WHAT YOU ARE ASKED TO DO: Each line of the data below from the one holding "ATOM 102 O O" to the one holding "ATOM 119 C CA", inclusive, is to be reproduced exactly; no other line belongs in the answer.

Records from a data source:

# # # # # # #

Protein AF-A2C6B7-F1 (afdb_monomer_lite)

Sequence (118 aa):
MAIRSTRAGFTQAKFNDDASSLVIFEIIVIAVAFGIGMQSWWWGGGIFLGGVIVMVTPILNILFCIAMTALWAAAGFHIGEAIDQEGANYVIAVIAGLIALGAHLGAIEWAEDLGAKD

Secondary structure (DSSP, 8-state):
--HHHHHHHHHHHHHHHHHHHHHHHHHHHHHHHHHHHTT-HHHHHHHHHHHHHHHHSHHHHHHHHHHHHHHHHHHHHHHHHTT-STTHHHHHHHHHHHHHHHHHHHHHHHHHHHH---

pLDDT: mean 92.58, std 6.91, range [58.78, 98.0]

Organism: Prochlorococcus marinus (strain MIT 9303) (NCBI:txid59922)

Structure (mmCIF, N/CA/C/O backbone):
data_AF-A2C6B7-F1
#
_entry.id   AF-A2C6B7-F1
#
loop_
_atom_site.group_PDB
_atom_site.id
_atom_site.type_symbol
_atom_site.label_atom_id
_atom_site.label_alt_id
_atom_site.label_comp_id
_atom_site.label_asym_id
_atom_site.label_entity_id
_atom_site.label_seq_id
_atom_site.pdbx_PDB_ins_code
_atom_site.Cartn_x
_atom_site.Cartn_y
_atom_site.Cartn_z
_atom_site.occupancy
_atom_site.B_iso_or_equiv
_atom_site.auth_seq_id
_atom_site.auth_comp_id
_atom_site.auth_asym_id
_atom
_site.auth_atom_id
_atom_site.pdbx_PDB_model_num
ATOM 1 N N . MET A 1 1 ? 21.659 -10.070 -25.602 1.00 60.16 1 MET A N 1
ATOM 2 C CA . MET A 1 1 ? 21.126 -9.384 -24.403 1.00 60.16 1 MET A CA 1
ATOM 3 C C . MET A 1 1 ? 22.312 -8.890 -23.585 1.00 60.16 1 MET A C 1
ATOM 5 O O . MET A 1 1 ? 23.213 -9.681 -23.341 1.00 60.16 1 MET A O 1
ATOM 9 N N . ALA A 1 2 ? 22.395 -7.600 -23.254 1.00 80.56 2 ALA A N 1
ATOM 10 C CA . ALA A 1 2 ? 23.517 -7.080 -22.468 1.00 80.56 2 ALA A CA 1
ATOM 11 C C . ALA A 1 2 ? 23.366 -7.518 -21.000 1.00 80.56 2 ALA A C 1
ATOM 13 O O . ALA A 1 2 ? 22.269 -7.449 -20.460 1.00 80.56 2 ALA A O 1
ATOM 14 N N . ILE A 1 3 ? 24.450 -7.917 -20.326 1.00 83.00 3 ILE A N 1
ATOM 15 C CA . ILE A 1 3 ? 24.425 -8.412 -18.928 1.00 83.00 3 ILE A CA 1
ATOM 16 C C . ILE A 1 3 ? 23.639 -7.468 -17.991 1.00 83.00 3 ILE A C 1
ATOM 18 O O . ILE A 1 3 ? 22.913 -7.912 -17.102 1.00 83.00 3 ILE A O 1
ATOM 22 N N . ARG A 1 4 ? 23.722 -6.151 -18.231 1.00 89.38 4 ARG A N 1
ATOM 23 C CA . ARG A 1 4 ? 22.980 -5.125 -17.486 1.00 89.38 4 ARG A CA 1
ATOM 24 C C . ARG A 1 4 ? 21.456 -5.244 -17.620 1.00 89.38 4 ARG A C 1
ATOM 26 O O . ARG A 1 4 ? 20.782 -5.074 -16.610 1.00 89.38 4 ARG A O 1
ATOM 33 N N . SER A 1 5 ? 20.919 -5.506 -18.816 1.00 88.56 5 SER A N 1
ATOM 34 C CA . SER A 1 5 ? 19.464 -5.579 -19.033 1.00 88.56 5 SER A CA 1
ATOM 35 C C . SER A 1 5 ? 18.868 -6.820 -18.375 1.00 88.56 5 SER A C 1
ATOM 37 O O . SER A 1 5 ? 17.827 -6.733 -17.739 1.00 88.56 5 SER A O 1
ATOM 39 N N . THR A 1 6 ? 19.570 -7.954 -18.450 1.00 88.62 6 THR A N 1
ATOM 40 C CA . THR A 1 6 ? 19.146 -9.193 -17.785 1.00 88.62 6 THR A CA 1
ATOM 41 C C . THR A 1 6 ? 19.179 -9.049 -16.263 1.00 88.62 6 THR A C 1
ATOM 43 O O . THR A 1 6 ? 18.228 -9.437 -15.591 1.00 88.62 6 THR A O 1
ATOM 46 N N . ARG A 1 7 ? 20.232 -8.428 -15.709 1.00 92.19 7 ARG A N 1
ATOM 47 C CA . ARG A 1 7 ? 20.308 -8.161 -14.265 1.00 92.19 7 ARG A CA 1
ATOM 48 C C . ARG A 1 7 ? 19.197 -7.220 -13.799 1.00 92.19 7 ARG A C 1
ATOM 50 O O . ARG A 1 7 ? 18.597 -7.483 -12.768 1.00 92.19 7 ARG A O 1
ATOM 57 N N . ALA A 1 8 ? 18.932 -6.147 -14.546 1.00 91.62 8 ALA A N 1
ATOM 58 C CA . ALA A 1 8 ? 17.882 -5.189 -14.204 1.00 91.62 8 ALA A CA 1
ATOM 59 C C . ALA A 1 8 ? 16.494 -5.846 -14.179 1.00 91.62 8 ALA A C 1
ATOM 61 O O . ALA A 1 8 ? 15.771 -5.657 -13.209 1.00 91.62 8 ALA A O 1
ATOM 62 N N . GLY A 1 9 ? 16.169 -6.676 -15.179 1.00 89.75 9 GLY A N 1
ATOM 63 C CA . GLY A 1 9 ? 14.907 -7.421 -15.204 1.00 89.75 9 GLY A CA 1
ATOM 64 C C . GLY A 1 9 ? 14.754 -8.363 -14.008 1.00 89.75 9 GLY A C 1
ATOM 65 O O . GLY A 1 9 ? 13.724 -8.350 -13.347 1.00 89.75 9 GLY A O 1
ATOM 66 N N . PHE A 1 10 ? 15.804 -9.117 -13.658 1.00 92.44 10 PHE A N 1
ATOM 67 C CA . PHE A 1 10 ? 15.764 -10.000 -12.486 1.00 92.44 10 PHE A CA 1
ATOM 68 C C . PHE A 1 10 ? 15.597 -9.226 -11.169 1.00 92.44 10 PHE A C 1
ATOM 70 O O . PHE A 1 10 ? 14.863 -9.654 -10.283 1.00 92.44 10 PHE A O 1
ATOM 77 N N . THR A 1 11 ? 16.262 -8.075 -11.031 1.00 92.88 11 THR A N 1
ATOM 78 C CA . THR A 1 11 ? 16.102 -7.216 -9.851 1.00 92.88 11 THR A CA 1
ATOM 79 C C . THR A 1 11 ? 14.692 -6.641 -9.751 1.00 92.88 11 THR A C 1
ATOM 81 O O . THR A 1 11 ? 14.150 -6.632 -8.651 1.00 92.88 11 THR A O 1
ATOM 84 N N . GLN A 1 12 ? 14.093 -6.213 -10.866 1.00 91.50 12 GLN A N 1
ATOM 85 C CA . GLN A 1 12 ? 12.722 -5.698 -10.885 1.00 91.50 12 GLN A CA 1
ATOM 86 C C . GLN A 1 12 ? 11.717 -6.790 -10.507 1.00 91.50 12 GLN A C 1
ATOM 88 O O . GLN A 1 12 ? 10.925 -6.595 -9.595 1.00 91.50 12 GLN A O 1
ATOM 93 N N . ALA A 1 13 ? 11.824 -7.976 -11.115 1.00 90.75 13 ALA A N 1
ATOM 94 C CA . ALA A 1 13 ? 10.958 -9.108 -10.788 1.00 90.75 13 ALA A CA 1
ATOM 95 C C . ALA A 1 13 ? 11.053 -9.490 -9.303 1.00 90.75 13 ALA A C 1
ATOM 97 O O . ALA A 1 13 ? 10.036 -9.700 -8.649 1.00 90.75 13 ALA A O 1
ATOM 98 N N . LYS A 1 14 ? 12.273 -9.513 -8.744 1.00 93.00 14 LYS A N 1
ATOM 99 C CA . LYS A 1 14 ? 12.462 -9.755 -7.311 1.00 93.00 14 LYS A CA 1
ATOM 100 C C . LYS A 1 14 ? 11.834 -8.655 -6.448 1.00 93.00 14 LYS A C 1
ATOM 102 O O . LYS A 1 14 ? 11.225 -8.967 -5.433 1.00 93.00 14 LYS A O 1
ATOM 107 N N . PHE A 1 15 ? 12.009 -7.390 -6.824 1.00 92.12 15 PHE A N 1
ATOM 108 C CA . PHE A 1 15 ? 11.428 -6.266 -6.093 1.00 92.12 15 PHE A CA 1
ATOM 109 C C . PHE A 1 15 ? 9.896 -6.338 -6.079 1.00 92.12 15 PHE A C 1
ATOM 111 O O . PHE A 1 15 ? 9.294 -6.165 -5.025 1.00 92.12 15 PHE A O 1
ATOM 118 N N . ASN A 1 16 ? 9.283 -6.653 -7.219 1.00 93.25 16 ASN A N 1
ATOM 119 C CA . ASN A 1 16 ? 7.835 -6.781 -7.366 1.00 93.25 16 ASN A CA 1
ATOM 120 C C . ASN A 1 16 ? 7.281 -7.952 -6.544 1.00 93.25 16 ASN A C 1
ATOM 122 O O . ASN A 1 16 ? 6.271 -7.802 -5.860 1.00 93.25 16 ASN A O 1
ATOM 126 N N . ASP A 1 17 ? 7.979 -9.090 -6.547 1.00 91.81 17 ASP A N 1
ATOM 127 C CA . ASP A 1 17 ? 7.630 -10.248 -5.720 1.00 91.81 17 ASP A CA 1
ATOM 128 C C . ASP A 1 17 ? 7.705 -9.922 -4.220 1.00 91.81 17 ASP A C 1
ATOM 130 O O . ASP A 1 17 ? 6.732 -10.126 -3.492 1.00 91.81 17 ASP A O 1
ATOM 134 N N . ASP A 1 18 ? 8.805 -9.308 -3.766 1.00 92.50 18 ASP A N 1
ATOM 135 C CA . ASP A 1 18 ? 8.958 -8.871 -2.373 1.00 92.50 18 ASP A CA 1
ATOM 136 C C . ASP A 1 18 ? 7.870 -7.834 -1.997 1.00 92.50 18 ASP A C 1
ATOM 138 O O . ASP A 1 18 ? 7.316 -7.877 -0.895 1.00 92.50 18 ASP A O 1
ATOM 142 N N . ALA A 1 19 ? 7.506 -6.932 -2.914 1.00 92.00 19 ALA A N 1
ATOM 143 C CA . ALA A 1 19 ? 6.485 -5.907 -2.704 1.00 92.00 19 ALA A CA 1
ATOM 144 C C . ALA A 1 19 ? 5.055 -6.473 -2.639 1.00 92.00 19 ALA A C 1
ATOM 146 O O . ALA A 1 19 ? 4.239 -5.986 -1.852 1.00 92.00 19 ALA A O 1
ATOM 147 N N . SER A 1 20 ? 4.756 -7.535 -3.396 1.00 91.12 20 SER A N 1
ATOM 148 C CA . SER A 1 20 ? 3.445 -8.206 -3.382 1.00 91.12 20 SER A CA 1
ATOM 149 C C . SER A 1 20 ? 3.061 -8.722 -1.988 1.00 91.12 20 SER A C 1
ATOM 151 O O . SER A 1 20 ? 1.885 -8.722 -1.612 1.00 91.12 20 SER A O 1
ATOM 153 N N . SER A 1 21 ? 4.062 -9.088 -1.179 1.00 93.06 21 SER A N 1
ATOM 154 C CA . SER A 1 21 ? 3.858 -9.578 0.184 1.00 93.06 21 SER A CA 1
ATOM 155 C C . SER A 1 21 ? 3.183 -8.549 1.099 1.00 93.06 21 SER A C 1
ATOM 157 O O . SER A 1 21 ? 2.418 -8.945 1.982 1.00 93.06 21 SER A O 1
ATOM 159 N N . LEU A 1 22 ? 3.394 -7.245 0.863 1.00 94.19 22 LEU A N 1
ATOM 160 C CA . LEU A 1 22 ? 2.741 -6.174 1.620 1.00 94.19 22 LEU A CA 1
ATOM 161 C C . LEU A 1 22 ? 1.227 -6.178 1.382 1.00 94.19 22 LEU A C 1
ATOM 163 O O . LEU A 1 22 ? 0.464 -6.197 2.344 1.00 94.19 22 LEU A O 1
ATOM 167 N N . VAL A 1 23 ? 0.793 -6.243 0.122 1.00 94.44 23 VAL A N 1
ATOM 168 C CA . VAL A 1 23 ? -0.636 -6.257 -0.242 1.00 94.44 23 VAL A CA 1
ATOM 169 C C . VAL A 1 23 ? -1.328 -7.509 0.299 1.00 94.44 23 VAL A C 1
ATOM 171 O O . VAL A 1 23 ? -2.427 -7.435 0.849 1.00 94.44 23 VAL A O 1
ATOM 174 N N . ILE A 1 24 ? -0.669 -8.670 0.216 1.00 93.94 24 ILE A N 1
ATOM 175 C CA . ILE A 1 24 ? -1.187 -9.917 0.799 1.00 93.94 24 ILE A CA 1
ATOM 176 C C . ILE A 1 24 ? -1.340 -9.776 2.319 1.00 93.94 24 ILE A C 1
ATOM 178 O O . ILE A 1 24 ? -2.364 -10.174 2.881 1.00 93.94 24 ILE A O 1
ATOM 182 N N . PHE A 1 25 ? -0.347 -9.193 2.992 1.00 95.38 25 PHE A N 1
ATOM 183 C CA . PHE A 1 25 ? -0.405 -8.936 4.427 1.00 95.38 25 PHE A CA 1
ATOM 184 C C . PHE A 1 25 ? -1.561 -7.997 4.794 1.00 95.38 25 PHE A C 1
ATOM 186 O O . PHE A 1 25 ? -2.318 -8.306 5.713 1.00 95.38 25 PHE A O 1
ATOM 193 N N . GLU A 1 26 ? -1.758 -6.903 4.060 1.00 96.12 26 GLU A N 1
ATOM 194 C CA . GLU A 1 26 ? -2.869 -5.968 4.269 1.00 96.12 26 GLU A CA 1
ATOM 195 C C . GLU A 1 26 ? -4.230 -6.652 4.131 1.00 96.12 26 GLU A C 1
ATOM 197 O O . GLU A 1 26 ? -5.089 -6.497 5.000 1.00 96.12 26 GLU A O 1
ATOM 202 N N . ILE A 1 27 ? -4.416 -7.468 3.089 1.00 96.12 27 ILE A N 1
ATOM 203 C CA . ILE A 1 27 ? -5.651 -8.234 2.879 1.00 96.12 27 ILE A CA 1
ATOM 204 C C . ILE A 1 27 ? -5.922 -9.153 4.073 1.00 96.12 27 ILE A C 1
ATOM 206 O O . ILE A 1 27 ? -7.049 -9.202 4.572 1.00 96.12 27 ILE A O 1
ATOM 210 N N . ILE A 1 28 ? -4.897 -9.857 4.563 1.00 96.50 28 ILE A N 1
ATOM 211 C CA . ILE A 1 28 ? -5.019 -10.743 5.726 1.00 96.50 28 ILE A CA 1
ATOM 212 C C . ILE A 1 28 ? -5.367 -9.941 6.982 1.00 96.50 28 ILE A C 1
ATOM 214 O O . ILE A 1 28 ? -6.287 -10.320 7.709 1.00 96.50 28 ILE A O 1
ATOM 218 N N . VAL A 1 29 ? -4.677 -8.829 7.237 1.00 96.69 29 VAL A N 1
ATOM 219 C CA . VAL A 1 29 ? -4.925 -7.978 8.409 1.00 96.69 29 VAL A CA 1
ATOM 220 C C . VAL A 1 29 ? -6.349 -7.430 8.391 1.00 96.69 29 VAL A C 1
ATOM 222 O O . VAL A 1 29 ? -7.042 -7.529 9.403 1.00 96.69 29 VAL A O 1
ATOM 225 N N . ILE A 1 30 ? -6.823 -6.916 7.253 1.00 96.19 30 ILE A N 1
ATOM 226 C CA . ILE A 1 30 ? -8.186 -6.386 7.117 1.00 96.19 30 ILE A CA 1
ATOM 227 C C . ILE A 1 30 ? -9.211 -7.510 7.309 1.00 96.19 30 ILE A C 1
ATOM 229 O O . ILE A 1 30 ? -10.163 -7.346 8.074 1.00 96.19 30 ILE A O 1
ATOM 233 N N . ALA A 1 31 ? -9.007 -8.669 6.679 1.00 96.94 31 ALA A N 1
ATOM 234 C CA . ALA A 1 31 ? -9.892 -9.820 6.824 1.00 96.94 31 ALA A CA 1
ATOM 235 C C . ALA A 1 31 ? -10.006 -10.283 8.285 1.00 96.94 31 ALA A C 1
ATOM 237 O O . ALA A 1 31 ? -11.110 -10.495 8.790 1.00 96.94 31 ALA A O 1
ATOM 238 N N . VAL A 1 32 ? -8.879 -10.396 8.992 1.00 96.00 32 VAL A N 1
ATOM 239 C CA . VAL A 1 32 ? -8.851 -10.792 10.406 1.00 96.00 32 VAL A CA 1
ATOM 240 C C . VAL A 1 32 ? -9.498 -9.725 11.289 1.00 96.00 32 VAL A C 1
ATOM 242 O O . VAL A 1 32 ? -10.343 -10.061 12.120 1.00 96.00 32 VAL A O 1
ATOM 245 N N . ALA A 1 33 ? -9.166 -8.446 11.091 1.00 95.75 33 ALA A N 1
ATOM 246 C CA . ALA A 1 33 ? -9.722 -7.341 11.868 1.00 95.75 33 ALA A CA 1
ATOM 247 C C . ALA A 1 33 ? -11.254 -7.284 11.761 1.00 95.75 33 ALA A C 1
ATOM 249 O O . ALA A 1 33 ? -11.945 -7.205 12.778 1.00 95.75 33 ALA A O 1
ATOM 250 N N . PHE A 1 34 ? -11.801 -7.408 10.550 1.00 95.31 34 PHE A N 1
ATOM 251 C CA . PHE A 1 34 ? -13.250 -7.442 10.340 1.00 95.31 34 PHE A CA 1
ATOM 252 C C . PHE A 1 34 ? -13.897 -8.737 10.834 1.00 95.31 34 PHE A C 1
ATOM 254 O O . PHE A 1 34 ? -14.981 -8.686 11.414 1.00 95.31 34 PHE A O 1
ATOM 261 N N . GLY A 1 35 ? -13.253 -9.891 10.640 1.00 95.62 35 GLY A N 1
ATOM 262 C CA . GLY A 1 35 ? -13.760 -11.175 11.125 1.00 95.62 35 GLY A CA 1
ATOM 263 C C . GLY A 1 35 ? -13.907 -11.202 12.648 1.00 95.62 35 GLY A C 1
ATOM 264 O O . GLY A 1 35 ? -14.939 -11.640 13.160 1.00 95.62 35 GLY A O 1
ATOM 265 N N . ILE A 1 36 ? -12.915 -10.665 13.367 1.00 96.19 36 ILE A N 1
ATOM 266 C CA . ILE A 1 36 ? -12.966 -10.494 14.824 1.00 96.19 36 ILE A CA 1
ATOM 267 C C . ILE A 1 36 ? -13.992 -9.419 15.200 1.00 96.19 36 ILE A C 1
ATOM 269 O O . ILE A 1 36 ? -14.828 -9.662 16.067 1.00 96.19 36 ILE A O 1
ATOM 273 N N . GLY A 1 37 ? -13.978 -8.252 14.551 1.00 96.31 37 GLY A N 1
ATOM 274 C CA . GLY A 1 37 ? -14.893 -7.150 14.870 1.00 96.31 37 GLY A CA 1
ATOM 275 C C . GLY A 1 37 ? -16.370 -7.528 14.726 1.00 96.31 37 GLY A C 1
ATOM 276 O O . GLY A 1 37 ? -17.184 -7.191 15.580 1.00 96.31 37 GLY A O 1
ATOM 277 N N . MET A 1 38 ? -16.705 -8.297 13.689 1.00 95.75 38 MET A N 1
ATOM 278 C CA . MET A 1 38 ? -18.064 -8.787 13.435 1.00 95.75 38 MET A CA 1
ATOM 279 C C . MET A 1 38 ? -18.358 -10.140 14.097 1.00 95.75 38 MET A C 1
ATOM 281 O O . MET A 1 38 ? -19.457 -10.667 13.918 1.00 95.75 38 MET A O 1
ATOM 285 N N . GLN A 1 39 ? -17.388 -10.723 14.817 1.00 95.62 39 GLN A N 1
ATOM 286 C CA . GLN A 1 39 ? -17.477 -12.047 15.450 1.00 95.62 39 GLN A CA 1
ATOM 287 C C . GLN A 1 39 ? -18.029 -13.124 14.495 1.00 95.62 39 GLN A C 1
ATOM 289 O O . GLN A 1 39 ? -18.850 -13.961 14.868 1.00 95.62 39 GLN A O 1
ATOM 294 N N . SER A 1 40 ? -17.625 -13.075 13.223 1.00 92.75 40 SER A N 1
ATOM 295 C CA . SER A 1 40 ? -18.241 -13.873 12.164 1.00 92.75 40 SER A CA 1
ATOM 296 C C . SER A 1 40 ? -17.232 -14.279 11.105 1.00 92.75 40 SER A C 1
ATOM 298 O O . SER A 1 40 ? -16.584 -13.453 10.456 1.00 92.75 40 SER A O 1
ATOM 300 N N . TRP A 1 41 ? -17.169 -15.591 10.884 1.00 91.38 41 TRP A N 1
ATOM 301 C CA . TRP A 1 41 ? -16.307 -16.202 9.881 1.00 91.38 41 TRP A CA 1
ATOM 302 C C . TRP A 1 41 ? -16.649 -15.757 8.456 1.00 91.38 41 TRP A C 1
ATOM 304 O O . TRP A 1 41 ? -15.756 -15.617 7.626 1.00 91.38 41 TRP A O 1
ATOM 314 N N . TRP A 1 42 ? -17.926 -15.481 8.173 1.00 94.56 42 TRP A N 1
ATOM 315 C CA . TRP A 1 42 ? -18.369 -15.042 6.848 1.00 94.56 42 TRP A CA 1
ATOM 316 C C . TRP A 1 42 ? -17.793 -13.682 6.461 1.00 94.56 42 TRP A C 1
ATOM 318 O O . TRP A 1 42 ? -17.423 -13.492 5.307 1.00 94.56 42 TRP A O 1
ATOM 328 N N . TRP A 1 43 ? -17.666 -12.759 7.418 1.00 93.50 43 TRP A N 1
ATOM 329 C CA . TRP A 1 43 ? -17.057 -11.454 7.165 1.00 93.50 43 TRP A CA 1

# # # # # # #

ANSWER TO THIS PROBLEM:
ATOM 102 O O . LYS A 1 14 ? 11.225 -8.967 -5.433 1.00 93.00 14 LYS A O 1
ATOM 107 N N . PHE A 1 15 ? 12.009 -7.390 -6.824 1.00 92.12 15 PHE A N 1
ATOM 108 C CA . PHE A 1 15 ? 11.428 -6.266 -6.093 1.00 92.12 15 PHE A CA 1
ATOM 109 C C . PHE A 1 15 ? 9.896 -6.338 -6.079 1.00 92.12 15 PHE A C 1
ATOM 111 O O . PHE A 1 15 ? 9.294 -6.165 -5.025 1.00 92.12 15 PHE A O 1
ATOM 118 N N . ASN A 1 16 ? 9.283 -6.653 -7.219 1.00 93.25 16 ASN A N 1
ATOM 119 C CA . ASN A 1 16 ? 7.835 -6.781 -7.366 1.00 93.25 16 ASN A CA 1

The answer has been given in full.